**Task to carry out**: Take the entries that follow and return exactly the lines from the one holding "ATOM 169 C CA" through the one holding "ATOM 186 N N", both included. Nothing else is needed.

※ ※ ※

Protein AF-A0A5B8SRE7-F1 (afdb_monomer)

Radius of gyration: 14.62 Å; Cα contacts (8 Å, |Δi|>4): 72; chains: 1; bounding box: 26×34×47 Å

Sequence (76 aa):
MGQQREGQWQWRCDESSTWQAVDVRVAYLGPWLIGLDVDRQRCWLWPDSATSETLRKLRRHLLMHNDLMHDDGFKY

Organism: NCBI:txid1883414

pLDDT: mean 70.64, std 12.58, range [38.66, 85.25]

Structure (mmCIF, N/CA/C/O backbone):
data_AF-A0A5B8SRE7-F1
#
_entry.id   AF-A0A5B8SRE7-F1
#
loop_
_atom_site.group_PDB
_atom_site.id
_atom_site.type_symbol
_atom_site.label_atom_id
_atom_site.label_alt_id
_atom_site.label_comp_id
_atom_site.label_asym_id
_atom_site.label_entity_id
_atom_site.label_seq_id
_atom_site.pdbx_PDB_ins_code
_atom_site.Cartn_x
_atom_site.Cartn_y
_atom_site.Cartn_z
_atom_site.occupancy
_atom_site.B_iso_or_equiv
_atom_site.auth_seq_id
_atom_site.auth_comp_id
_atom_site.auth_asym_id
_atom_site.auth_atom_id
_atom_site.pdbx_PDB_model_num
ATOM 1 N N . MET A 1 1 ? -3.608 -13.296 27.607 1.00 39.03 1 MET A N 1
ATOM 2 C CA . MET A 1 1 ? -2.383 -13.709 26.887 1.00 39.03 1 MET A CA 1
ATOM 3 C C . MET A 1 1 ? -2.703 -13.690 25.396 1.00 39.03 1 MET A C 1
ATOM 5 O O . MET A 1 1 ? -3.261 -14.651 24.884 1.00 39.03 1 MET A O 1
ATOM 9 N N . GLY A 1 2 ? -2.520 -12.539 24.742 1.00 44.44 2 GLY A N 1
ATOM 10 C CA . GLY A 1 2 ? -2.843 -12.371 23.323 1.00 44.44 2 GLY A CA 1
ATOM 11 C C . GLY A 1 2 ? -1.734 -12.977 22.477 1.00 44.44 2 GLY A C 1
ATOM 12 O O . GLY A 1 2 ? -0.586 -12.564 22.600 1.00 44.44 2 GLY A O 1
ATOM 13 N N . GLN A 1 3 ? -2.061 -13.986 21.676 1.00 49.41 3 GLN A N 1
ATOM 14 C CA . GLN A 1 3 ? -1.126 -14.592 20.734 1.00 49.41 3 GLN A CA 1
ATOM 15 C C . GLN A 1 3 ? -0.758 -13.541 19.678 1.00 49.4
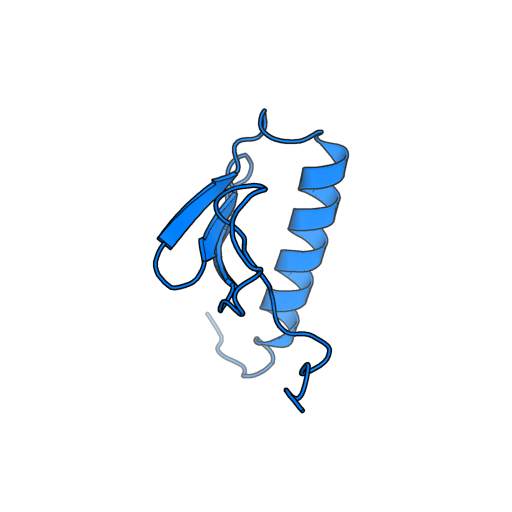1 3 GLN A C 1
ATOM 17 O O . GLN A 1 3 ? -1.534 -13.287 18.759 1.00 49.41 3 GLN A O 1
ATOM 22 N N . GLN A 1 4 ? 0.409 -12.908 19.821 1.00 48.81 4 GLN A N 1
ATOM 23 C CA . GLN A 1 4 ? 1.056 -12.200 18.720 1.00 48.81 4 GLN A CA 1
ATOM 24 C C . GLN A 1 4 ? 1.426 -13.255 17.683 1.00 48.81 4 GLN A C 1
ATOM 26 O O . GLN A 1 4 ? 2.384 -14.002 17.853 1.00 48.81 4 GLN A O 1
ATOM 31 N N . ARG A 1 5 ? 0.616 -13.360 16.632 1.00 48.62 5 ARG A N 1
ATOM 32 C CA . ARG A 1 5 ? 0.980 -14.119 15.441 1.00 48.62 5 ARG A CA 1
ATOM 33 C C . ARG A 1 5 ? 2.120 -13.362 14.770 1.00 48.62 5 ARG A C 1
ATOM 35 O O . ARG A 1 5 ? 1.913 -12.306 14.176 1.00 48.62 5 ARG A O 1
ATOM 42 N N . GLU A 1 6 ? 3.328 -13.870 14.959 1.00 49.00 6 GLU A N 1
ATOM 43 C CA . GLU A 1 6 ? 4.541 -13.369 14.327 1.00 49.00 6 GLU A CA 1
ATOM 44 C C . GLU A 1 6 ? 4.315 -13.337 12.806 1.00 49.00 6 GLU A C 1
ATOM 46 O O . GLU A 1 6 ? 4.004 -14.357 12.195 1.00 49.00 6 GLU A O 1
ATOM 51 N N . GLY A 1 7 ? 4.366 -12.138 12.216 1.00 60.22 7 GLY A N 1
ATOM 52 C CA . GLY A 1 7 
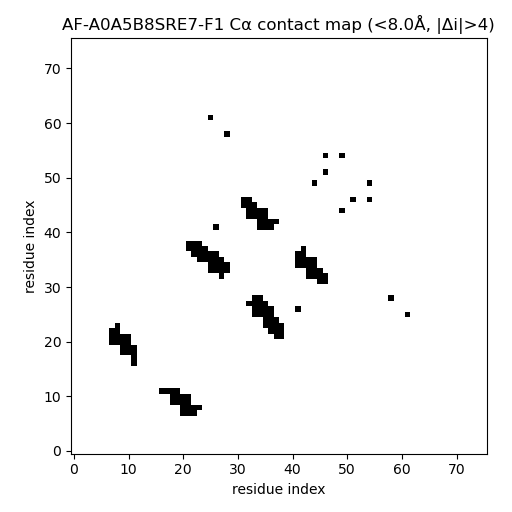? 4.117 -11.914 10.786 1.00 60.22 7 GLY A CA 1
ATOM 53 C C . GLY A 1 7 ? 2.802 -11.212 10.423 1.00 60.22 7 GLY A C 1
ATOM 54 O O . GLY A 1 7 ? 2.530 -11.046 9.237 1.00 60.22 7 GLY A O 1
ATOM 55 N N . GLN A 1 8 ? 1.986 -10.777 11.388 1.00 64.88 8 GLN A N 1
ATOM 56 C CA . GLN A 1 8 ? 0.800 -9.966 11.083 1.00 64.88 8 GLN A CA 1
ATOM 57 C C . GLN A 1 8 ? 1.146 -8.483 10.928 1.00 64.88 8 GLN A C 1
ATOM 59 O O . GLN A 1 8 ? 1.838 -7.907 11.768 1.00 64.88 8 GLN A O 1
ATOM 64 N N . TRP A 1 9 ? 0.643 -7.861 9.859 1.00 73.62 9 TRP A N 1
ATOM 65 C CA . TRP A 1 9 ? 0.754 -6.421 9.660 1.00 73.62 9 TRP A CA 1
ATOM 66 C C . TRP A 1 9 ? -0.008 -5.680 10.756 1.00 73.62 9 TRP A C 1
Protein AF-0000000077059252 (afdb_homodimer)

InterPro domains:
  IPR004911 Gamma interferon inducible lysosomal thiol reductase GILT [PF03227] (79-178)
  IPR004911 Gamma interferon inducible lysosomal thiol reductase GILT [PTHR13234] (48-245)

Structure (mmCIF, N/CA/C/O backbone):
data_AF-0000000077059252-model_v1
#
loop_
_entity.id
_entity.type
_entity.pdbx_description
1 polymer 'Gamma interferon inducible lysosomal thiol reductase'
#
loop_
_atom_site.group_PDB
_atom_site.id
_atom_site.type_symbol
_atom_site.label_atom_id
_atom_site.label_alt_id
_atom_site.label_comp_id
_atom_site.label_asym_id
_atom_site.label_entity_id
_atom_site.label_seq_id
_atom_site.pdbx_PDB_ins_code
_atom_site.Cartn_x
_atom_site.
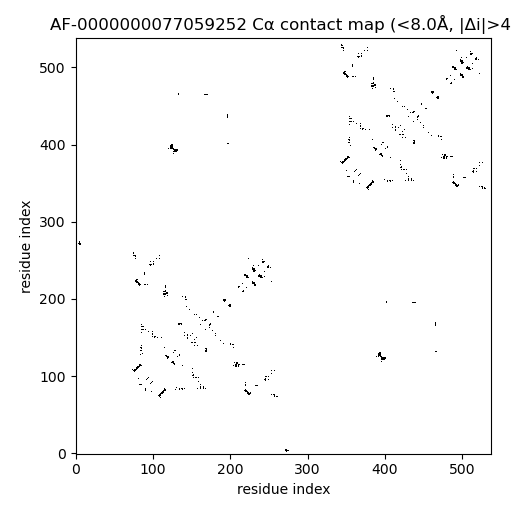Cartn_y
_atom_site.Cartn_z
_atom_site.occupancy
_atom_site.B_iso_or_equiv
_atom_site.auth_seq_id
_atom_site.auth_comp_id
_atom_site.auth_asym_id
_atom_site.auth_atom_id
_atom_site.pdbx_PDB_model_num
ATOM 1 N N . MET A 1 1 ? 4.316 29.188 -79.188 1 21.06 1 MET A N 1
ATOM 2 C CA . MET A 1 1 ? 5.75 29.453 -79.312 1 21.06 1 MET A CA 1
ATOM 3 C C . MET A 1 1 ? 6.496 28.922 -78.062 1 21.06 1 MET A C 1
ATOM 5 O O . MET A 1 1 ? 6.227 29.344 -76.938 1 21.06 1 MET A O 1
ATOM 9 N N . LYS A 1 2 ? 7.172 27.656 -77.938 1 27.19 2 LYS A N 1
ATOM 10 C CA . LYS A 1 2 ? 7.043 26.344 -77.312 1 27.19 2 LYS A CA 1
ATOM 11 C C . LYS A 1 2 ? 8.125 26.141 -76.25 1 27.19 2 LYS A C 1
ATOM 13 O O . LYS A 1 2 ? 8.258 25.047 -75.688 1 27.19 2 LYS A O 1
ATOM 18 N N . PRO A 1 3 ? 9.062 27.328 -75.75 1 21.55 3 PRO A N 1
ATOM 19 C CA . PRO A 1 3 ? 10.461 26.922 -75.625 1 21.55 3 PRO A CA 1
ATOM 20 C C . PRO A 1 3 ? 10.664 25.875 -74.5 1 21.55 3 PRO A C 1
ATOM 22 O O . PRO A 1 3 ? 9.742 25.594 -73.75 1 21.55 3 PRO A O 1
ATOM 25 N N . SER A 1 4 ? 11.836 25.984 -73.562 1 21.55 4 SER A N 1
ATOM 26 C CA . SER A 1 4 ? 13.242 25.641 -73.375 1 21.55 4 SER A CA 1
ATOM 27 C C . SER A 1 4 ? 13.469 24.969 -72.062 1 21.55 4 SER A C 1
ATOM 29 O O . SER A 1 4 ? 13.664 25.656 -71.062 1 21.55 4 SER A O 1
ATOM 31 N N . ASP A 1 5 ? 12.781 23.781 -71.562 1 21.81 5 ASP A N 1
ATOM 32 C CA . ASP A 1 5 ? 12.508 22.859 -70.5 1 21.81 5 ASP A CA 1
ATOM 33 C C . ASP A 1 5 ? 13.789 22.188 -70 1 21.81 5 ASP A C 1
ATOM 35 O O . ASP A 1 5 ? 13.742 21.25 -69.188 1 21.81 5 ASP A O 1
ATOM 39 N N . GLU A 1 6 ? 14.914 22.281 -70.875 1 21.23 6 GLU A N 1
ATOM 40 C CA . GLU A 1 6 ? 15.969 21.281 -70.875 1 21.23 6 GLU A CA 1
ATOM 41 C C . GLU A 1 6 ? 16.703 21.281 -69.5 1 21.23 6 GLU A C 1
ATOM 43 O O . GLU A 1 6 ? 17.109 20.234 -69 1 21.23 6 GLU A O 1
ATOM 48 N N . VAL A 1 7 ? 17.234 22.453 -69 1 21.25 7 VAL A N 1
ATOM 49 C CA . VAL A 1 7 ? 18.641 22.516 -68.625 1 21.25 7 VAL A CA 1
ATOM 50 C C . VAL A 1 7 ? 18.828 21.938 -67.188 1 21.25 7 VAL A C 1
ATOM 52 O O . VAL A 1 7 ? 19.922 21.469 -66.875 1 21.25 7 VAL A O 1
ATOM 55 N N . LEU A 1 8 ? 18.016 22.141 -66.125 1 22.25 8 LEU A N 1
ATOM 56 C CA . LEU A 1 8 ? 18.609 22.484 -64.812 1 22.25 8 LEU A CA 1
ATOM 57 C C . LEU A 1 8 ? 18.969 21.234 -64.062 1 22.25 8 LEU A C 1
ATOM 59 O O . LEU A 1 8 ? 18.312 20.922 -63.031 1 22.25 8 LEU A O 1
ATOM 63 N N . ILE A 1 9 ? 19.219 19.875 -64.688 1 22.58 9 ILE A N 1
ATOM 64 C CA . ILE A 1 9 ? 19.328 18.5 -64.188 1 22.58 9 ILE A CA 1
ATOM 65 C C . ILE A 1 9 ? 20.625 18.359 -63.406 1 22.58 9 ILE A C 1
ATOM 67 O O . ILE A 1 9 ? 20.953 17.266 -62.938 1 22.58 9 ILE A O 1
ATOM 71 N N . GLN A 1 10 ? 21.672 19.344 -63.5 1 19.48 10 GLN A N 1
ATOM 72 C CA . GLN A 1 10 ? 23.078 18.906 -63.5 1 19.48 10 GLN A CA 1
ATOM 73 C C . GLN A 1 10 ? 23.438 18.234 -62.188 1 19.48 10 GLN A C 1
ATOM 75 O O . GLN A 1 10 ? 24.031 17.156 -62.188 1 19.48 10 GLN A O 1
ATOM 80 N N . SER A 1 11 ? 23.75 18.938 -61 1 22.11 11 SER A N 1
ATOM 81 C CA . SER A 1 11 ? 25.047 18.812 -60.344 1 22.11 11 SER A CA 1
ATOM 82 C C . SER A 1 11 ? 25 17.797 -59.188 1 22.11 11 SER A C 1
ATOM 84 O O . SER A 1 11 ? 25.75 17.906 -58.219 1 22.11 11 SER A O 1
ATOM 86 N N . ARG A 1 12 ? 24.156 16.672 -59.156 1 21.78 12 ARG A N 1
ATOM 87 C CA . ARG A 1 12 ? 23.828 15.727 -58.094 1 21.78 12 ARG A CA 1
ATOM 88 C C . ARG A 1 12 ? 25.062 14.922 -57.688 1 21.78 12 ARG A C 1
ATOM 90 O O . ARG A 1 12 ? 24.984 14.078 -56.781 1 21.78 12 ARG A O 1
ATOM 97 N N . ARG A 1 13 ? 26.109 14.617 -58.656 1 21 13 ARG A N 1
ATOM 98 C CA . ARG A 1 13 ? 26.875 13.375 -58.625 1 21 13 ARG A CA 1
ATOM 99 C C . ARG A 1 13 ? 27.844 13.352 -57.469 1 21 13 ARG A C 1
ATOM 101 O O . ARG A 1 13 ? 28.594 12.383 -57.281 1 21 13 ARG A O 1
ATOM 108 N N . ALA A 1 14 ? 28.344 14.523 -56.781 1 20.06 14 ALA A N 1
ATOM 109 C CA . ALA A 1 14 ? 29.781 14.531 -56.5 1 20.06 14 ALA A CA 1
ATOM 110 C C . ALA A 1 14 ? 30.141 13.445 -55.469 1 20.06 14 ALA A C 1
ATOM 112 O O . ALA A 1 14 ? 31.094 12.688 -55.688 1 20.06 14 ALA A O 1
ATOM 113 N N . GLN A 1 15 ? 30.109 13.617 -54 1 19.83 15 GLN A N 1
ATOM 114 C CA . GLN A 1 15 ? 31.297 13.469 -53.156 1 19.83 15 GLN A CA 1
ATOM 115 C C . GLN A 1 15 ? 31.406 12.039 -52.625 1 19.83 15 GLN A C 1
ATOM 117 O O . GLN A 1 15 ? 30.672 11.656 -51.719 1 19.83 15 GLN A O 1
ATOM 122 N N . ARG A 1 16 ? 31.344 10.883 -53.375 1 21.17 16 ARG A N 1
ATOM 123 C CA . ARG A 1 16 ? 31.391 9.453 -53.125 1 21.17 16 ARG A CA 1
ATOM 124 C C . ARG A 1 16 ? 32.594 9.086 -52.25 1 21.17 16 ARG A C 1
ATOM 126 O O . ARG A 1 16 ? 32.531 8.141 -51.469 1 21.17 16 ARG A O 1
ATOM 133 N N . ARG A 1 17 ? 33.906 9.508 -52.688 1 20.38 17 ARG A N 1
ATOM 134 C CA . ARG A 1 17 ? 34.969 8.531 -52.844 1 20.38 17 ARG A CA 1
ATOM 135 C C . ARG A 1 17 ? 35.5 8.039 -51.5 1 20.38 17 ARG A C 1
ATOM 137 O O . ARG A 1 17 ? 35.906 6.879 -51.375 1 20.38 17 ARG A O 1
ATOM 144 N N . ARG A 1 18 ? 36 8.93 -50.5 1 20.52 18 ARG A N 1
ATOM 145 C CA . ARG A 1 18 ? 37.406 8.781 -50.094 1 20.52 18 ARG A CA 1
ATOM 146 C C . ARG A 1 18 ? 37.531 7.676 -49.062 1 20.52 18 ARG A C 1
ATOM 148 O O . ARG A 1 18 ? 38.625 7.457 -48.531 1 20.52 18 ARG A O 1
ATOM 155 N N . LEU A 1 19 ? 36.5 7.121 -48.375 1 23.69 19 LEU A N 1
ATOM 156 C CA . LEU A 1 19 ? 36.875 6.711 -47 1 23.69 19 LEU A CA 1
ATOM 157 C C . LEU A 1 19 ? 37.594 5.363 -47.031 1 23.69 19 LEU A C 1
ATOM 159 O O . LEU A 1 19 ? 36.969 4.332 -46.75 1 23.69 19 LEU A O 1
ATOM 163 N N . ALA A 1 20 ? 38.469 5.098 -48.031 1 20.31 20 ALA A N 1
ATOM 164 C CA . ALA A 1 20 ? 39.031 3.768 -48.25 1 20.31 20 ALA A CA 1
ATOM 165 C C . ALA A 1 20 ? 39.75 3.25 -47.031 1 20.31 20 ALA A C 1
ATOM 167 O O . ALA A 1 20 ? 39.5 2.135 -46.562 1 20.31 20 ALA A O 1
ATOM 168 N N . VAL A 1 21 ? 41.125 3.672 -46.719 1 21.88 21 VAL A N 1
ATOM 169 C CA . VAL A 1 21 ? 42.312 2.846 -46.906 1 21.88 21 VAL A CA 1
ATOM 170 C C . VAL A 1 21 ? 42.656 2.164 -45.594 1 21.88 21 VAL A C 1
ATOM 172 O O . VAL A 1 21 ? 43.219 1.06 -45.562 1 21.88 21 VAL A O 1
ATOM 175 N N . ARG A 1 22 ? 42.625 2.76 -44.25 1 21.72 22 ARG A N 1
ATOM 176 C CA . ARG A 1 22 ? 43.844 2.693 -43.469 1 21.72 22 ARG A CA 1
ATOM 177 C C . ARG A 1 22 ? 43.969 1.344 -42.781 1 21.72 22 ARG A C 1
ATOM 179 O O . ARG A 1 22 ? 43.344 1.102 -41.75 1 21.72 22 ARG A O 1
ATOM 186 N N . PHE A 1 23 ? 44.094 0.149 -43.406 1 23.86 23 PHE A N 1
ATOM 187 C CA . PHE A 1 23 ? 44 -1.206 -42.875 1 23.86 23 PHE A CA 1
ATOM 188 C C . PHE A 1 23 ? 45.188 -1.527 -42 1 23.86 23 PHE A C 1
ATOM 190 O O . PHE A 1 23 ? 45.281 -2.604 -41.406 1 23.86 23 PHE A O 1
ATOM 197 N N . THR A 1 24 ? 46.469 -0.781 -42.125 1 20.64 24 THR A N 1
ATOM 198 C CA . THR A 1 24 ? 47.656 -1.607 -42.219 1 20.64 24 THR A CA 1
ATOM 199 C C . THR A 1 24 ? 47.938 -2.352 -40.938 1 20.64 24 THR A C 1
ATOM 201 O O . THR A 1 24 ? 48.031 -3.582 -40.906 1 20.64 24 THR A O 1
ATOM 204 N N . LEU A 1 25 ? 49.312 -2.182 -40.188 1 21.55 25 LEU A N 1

※ ※ ※

**Output of the task**:
ATOM 169 C CA . VAL A 1 21 ? 42.312 2.846 -46.906 1 21.88 21 VAL A CA 1
ATOM 170 C C . VAL A 1 21 ? 42.656 2.164 -45.594 1 21.88 21 VAL A C 1
ATOM 172 O O . VAL A 1 21 ? 43.219 1.06 -45.562 1 21.88 21 VAL A O 1
ATOM 175 N N . ARG A 1 22 ? 42.625 2.76 -44.25 1 21.72 22 ARG A N 1
ATOM 176 C CA . ARG A 1 22 ? 43.844 2.693 -43.469 1 21.72 22 ARG A CA 1
ATOM 177 C C . ARG A 1 22 ? 43.969 1.344 -42.781 1 21.72 22 ARG A C 1
ATOM 179 O O . ARG A 1 22 ? 43.344 1.102 -41.75 1 21.72 22 ARG A O 1
ATOM 186 N N . PHE A 1 23 ? 44.094 0.149 -43.406 1 23.86 23 PHE A N 1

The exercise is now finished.